The Charter environment allows all five actors to declare general principles (common work ethics), and more broadly all the relevant information needed to understand how a given dataset can be reused. It allows its users to get in contact with partners they would want to work with. Institutions can declare their collections; researchers their research interests and existing publications so that these are connected together. Doing so, all of them always have the possibility to define precisely which aspects of their profile information they wish to make public and which not.

By joining forces, and by sharing the information associated to Cultural Heritage collections, the Charter will help document the knowledge generation process and, consequently, increase the quality of data and metadata accessible to research.

Signing the Charter implies making a statement about the technical quality of the data to be reused, or the data derived by such a reuse. The implementation of appropriate standards is considered a key node for the stabilization of data access (Romary, 2011). More broadly, the Charter offers a concrete implementation framework for the FAIR principles (make the data findable, accessible, interoperable and reusable).

The online environment in practice
The principles described below are addressed by a series of components allowing to define the conditions of reuse for each type of data. The Charter environment offers a framework that can be either picked among a set of recommendations or formulated in a text field by the concerned institutions or actors according to their needs and wishes.

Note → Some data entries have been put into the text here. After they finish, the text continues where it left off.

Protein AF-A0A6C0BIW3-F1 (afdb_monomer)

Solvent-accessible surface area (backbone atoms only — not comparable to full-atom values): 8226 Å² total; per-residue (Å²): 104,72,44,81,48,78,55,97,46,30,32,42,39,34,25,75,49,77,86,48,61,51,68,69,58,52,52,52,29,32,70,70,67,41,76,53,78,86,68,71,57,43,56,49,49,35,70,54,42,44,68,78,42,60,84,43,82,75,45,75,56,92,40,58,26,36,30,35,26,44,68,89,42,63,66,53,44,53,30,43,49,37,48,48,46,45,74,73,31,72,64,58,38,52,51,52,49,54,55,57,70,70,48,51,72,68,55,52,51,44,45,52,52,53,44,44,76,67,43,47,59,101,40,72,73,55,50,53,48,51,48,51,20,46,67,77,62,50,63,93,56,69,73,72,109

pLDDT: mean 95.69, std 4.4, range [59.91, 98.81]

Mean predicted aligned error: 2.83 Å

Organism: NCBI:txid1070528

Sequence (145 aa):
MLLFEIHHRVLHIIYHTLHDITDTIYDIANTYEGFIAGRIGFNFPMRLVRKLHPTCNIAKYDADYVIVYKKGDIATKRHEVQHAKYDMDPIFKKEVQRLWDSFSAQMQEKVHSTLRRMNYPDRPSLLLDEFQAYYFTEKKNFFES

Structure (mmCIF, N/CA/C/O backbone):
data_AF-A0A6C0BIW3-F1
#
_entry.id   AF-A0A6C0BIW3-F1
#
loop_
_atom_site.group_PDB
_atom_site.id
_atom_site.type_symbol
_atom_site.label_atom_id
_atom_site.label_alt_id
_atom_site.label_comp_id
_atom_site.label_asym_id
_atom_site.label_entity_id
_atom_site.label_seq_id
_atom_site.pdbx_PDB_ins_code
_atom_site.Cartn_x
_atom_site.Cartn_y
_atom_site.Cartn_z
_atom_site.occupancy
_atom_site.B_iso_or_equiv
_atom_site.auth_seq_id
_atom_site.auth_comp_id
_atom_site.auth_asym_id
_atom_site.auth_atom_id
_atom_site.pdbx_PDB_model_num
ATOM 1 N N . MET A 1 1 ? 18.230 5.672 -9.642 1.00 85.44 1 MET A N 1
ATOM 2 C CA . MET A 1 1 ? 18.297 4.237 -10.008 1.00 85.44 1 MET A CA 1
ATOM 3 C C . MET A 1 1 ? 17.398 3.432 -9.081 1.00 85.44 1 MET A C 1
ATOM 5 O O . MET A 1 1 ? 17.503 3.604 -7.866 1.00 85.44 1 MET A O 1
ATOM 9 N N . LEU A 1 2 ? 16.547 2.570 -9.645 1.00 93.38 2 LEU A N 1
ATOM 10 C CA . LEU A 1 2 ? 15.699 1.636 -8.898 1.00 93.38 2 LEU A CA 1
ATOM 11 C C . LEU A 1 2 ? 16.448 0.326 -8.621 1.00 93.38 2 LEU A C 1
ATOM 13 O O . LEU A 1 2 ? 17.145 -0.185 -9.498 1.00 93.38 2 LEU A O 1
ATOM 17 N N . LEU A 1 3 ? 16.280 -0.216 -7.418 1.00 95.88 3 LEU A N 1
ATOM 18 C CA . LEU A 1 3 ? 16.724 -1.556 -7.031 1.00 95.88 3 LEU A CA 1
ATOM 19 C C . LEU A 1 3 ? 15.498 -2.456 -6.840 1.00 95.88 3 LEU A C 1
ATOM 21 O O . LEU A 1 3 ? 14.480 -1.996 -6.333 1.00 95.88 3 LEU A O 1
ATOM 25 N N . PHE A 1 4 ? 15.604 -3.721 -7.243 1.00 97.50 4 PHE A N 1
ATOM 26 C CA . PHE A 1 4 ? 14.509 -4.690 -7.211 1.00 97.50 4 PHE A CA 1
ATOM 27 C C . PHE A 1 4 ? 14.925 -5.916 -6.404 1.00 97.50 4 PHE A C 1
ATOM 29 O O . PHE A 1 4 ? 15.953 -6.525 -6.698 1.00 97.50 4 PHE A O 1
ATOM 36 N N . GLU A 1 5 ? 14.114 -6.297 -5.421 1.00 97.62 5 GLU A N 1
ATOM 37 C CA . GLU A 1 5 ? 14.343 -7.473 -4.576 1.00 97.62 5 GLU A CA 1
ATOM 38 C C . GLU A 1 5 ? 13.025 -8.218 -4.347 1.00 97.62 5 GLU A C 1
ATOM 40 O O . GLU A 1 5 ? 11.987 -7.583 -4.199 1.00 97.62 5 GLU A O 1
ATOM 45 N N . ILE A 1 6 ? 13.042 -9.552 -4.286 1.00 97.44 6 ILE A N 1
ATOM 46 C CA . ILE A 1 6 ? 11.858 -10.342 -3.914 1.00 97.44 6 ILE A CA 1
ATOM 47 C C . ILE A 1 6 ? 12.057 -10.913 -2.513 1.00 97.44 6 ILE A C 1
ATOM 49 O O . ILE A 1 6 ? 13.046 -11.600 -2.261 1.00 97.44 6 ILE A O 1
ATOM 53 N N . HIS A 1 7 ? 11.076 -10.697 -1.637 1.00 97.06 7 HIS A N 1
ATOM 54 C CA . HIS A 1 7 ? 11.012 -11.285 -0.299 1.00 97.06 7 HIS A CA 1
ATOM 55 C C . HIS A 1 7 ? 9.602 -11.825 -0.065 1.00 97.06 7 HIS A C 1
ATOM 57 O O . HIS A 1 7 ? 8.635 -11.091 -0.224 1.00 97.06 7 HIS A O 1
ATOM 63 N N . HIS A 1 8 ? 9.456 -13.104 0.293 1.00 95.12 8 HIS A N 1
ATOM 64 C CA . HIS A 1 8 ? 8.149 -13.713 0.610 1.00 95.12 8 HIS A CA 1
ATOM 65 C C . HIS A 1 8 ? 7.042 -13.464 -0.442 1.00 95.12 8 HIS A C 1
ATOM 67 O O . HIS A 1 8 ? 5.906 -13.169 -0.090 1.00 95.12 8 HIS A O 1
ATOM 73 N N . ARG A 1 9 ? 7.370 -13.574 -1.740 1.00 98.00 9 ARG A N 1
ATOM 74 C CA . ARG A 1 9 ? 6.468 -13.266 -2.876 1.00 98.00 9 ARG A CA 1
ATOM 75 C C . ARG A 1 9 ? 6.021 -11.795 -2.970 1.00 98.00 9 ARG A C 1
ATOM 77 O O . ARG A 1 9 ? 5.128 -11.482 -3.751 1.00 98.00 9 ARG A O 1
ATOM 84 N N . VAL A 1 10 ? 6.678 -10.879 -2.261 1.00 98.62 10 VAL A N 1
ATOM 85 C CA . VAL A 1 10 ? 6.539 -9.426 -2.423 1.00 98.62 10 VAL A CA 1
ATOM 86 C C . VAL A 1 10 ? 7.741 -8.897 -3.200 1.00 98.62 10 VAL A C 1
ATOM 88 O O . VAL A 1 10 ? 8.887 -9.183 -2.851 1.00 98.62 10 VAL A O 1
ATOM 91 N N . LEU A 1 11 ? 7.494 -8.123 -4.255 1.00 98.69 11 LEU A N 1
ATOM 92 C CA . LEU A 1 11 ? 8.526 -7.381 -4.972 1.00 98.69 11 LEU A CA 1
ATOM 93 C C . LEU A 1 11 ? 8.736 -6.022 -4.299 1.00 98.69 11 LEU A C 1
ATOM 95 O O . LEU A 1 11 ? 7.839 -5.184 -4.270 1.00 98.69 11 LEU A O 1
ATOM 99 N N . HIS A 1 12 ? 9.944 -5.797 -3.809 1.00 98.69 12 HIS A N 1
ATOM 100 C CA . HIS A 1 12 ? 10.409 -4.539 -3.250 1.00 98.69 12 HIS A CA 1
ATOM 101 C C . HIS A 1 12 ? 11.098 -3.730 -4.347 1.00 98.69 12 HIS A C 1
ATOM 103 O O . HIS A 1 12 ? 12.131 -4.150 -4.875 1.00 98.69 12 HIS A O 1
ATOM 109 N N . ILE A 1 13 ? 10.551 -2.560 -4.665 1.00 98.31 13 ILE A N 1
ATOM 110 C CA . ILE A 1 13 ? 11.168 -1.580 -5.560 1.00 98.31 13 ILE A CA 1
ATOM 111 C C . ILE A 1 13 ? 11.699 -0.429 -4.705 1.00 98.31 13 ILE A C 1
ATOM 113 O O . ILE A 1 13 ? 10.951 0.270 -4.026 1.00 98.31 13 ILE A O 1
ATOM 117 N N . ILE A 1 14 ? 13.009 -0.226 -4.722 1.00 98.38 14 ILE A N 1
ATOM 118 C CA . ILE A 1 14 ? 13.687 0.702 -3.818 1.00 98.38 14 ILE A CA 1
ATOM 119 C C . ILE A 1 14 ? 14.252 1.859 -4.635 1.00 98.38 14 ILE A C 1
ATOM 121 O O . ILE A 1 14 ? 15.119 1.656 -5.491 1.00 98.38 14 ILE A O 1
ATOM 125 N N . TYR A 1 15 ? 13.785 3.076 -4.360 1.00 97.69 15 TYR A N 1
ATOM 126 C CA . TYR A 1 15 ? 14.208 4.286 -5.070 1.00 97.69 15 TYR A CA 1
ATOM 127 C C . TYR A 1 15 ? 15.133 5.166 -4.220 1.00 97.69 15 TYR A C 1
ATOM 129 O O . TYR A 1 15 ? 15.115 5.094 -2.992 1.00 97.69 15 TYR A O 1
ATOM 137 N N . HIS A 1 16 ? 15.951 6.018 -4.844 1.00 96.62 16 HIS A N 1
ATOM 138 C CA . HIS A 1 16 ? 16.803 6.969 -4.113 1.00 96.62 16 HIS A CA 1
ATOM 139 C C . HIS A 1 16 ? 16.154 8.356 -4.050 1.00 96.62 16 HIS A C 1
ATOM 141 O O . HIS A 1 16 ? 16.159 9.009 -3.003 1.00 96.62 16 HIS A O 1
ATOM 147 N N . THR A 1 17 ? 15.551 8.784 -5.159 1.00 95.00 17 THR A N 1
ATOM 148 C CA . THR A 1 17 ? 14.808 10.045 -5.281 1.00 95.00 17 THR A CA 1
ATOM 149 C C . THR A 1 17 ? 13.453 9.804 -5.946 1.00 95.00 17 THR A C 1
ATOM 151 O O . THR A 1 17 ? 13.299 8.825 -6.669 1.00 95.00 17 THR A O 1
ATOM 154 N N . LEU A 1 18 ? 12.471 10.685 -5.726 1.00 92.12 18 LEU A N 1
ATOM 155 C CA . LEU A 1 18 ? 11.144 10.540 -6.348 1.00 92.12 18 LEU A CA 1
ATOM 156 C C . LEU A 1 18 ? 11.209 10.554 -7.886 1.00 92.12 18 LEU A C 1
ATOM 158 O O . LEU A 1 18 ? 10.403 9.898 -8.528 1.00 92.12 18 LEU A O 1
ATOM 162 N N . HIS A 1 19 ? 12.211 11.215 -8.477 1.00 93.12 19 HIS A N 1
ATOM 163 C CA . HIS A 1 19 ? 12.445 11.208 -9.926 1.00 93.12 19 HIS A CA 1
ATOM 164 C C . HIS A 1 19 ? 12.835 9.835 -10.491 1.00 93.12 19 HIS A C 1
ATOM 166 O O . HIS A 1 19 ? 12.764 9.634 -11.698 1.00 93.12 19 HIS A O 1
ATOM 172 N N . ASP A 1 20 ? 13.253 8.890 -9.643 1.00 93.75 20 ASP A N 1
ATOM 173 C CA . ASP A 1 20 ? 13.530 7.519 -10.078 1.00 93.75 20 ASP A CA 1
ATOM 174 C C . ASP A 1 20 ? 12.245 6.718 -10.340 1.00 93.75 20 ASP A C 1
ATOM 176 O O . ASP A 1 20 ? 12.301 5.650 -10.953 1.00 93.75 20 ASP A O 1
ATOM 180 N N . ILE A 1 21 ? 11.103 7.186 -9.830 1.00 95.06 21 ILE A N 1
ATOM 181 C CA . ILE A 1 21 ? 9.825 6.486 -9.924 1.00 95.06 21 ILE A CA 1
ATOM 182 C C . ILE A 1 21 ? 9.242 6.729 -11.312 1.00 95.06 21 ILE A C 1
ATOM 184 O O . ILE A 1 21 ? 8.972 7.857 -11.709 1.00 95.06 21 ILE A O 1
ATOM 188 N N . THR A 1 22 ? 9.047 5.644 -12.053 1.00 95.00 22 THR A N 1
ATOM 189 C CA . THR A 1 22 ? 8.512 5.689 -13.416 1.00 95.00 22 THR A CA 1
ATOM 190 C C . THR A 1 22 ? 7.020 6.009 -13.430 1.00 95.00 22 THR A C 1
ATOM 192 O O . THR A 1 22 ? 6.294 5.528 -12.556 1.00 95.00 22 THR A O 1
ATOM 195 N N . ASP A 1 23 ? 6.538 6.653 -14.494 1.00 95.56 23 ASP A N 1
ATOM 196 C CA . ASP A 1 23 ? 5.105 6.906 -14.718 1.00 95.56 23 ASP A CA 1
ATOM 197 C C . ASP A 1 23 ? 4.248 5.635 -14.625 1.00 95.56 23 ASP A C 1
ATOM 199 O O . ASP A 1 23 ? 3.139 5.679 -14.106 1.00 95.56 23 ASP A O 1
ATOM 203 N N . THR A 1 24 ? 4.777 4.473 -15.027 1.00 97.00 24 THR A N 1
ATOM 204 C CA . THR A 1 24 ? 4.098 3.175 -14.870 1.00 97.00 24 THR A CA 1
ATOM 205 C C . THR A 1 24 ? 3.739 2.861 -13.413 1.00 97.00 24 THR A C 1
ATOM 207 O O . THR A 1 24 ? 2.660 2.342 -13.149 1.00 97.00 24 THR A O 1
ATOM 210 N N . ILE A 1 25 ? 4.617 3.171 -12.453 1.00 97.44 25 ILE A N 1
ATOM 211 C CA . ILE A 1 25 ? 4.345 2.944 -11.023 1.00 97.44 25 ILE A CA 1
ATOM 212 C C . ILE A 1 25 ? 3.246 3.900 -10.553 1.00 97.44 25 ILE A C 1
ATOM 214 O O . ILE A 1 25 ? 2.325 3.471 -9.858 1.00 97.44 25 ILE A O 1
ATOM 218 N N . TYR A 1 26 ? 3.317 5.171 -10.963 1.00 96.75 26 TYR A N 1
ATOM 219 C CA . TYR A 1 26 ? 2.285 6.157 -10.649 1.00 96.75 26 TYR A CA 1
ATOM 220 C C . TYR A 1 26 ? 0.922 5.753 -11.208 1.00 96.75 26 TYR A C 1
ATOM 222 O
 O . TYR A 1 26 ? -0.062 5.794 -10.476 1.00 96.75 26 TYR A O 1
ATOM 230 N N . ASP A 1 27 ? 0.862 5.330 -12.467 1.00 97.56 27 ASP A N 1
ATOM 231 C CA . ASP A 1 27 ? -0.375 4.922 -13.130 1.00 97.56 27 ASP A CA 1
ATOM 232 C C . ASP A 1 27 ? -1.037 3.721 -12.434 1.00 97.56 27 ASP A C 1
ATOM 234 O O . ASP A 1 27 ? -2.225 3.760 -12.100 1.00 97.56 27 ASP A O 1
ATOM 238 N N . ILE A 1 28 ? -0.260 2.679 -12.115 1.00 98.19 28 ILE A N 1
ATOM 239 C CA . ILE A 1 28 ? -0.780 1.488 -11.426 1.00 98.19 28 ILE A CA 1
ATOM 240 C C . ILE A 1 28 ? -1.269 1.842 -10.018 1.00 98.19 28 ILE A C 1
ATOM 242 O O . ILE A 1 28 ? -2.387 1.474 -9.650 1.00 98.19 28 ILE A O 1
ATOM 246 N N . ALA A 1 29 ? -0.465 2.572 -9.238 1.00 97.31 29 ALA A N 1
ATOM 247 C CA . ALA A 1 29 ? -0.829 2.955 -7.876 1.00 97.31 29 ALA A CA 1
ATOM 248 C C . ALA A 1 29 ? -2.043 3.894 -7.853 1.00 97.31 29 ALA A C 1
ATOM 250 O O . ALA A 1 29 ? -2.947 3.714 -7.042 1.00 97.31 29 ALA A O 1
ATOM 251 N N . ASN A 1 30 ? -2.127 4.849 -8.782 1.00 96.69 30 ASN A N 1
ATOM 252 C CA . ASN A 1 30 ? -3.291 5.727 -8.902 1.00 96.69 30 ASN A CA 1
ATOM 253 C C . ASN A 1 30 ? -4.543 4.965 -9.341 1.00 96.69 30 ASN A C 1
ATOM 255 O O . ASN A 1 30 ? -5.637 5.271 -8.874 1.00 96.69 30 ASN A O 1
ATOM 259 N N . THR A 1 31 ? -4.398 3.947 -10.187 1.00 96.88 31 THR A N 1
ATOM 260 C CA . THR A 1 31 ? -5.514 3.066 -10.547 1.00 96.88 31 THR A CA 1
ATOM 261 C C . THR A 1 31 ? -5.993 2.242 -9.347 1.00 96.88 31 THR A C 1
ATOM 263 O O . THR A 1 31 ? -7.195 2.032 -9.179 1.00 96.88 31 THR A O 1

This framework encompasses all questions related to the reuse of Cultural Heritage Data:

• Long-term and persistent access to

metadata, texts, images (in the case of a manuscript for instance: archival metadata, scan of the manuscript, transcription, annotation)

• Licensing of the content (linking to relevant documentation allowing for instance researchers to gather information on licensing and citation practices they often lack)

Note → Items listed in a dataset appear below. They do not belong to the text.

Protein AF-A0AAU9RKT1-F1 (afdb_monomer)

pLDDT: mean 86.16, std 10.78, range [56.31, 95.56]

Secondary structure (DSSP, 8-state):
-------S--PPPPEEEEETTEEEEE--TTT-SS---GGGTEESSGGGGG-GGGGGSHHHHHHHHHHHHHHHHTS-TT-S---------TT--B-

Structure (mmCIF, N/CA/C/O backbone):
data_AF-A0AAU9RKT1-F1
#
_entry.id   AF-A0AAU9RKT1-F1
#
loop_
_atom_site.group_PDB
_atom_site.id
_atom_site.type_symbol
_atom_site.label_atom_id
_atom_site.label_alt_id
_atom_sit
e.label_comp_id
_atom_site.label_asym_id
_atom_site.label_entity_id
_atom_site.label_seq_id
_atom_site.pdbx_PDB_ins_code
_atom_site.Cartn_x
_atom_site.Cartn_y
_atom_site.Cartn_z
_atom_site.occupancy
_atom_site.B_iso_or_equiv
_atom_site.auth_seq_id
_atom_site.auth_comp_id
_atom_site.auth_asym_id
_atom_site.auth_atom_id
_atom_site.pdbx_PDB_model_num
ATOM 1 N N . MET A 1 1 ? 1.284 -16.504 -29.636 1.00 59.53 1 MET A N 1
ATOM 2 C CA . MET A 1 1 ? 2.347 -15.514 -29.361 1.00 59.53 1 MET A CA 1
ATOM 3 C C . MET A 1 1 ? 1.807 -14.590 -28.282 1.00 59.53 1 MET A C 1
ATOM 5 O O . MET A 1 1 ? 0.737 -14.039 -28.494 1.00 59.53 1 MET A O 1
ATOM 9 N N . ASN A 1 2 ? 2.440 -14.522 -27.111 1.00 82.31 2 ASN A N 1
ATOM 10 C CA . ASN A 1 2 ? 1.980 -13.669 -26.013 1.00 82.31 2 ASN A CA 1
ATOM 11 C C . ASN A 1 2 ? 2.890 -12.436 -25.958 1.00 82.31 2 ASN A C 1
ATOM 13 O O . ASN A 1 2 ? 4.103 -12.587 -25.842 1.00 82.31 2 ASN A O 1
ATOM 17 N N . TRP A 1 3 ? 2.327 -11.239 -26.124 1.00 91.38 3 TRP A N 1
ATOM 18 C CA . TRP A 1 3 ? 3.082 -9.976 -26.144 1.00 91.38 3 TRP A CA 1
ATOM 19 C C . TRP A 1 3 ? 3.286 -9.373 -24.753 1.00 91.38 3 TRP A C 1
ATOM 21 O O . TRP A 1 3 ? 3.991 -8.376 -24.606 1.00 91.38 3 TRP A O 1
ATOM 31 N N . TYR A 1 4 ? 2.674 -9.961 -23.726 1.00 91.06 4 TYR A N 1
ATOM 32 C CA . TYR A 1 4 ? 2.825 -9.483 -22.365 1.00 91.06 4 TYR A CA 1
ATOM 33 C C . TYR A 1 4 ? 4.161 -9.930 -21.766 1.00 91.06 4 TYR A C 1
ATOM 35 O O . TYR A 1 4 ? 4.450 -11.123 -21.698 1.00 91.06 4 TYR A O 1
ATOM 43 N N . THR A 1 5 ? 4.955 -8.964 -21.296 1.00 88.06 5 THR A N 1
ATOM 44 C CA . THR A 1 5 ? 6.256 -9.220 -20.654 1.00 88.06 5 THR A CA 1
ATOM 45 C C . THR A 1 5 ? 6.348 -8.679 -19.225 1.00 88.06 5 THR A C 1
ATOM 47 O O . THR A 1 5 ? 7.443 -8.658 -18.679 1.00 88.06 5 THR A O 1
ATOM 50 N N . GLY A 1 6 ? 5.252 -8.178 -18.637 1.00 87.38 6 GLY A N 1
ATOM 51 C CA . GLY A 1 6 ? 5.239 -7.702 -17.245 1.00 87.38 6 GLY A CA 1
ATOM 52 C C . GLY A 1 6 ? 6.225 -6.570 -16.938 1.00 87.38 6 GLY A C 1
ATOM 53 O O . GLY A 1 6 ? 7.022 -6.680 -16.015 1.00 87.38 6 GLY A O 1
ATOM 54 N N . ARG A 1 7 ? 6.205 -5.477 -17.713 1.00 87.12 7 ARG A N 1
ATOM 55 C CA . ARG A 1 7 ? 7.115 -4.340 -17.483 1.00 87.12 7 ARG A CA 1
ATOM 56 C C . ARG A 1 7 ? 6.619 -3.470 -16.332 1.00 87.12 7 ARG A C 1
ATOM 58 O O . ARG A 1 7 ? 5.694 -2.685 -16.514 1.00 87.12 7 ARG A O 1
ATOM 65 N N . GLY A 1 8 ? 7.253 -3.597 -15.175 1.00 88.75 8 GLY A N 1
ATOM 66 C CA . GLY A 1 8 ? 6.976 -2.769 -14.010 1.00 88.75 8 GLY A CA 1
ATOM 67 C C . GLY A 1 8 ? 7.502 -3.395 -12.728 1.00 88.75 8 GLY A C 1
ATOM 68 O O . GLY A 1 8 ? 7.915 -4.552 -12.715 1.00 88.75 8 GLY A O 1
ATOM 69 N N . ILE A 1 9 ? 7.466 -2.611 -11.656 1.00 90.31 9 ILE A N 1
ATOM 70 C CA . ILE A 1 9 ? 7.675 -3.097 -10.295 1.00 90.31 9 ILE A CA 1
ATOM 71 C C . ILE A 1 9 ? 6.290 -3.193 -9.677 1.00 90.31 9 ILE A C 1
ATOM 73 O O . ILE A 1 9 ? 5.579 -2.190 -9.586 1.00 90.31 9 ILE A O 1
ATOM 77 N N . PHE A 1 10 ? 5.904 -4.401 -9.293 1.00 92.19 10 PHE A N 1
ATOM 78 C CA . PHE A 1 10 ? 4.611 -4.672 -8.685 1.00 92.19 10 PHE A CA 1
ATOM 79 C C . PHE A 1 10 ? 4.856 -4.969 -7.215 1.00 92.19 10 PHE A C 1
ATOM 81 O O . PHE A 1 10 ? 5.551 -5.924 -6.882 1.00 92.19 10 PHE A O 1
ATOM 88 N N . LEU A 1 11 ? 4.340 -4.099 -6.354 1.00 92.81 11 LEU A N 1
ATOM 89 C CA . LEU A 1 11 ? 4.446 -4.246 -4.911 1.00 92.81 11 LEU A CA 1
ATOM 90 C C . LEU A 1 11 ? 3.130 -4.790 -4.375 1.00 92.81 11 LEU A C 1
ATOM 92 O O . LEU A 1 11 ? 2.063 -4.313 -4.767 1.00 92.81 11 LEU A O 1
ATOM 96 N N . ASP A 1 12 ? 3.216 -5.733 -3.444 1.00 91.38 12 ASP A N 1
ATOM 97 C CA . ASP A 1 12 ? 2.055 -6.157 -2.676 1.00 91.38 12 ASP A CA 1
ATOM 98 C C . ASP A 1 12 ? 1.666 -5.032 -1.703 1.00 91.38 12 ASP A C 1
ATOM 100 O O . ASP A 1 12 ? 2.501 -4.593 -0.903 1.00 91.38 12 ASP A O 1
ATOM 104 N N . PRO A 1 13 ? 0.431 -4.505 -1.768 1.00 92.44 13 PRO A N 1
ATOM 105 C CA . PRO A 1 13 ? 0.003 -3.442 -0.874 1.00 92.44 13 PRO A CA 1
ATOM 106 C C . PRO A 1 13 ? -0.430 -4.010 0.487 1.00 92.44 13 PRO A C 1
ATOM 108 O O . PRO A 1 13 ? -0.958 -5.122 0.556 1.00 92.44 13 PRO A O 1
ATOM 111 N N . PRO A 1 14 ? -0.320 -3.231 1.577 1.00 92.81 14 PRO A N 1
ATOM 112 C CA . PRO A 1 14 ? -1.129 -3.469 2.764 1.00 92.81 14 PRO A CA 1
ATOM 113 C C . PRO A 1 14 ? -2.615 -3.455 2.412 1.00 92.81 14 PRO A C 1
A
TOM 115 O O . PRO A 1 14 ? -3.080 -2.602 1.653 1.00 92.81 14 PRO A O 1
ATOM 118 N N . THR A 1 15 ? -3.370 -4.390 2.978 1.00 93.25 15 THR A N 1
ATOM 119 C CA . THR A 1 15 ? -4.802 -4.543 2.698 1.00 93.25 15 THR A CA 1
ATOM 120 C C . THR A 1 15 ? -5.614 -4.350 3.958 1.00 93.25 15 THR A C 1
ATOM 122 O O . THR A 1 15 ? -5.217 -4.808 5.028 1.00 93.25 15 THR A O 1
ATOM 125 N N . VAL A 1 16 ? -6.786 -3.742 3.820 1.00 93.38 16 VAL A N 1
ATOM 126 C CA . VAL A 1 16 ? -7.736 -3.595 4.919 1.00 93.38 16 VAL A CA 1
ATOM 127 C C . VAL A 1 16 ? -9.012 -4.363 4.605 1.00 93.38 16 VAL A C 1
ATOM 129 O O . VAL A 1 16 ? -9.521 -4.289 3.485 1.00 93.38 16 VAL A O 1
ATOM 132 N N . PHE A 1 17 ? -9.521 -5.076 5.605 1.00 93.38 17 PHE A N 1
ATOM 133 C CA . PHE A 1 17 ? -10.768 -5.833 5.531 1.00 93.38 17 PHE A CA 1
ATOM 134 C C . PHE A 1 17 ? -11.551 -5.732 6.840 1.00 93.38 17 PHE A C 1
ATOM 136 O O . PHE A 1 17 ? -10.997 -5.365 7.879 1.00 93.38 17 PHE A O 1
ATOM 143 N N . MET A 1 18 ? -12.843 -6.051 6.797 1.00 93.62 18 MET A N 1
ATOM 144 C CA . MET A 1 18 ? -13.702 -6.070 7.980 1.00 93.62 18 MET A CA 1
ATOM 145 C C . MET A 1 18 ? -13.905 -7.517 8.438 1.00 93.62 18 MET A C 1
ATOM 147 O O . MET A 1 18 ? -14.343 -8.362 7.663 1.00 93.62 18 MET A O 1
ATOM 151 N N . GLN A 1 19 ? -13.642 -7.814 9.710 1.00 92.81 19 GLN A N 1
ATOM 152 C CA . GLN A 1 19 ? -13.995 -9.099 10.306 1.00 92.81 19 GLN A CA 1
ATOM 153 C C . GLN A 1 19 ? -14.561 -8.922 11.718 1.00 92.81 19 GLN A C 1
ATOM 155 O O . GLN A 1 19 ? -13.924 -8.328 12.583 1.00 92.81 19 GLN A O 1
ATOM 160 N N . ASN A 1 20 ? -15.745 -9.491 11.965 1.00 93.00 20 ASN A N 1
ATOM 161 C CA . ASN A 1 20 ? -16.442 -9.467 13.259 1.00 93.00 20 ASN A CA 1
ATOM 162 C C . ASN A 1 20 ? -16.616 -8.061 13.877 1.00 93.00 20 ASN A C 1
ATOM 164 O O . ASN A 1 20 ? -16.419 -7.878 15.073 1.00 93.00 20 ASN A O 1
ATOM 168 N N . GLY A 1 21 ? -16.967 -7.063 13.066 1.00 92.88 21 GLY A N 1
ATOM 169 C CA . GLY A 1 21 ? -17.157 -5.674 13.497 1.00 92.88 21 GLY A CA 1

• Formats and standards (also connecting to further information)

• Enrichments (connection of scholarly work and CHI work)

• Dissemination of both CHI information and research (visibility of the work of all stakeholders)

• Retro-provision (communicating

enrichments based on CHI data to the CHI they originally emanate from)

• Quality control at all levels according to appropriate standards.

In practice, users of the Charter register in the online environment in their primary function as Cultural Heritage Institution, Researcher, Cultural Heritage Lab, Data Center or Research Institution. Identification of entities are realized on the basis of existing standards such as ORCID for researchers.

In the researcher profile, three main areas are to be defined by the registered user. First, he/she has to abide to the reuse principles defined by the Cultural Heritage Institutions regarding the collection he/she wants to work on; this is the “use of primary data” area. Second, he/she has to declare the dissemination principles he/she favours. In this “dissemination of secondary data” area, he/she can gather information on licences. The third area is that of the “cooperation ethics”, in which the researcher declares that he/she will follow best practices in citing the other Charter partners involved in his/her endeavour. This threefold profile is the basis on which the researcher can reach out to institutions or collections he/she wishes to work with.

The Cultural Heritage Reuse Charter is currently under development. Workshops in which information will be gathered especially on the expectations of Cultural Heritage Institutions will take place in Berlin (November 2016), Paris (November 2016), Rome (January 2017) and Dublin (February 2017). Additional input from the other actors is gathered in parallel (interviews). A soft launch of the web interface is planned for the summer of 2017, so that the interface as well as the benefits for the first signatories can be demonstrated in Montreal .

This abstract is in English in order to reach the widest possible community. Presenting the paper in French or having the slides to the presentation in French would be possible as well.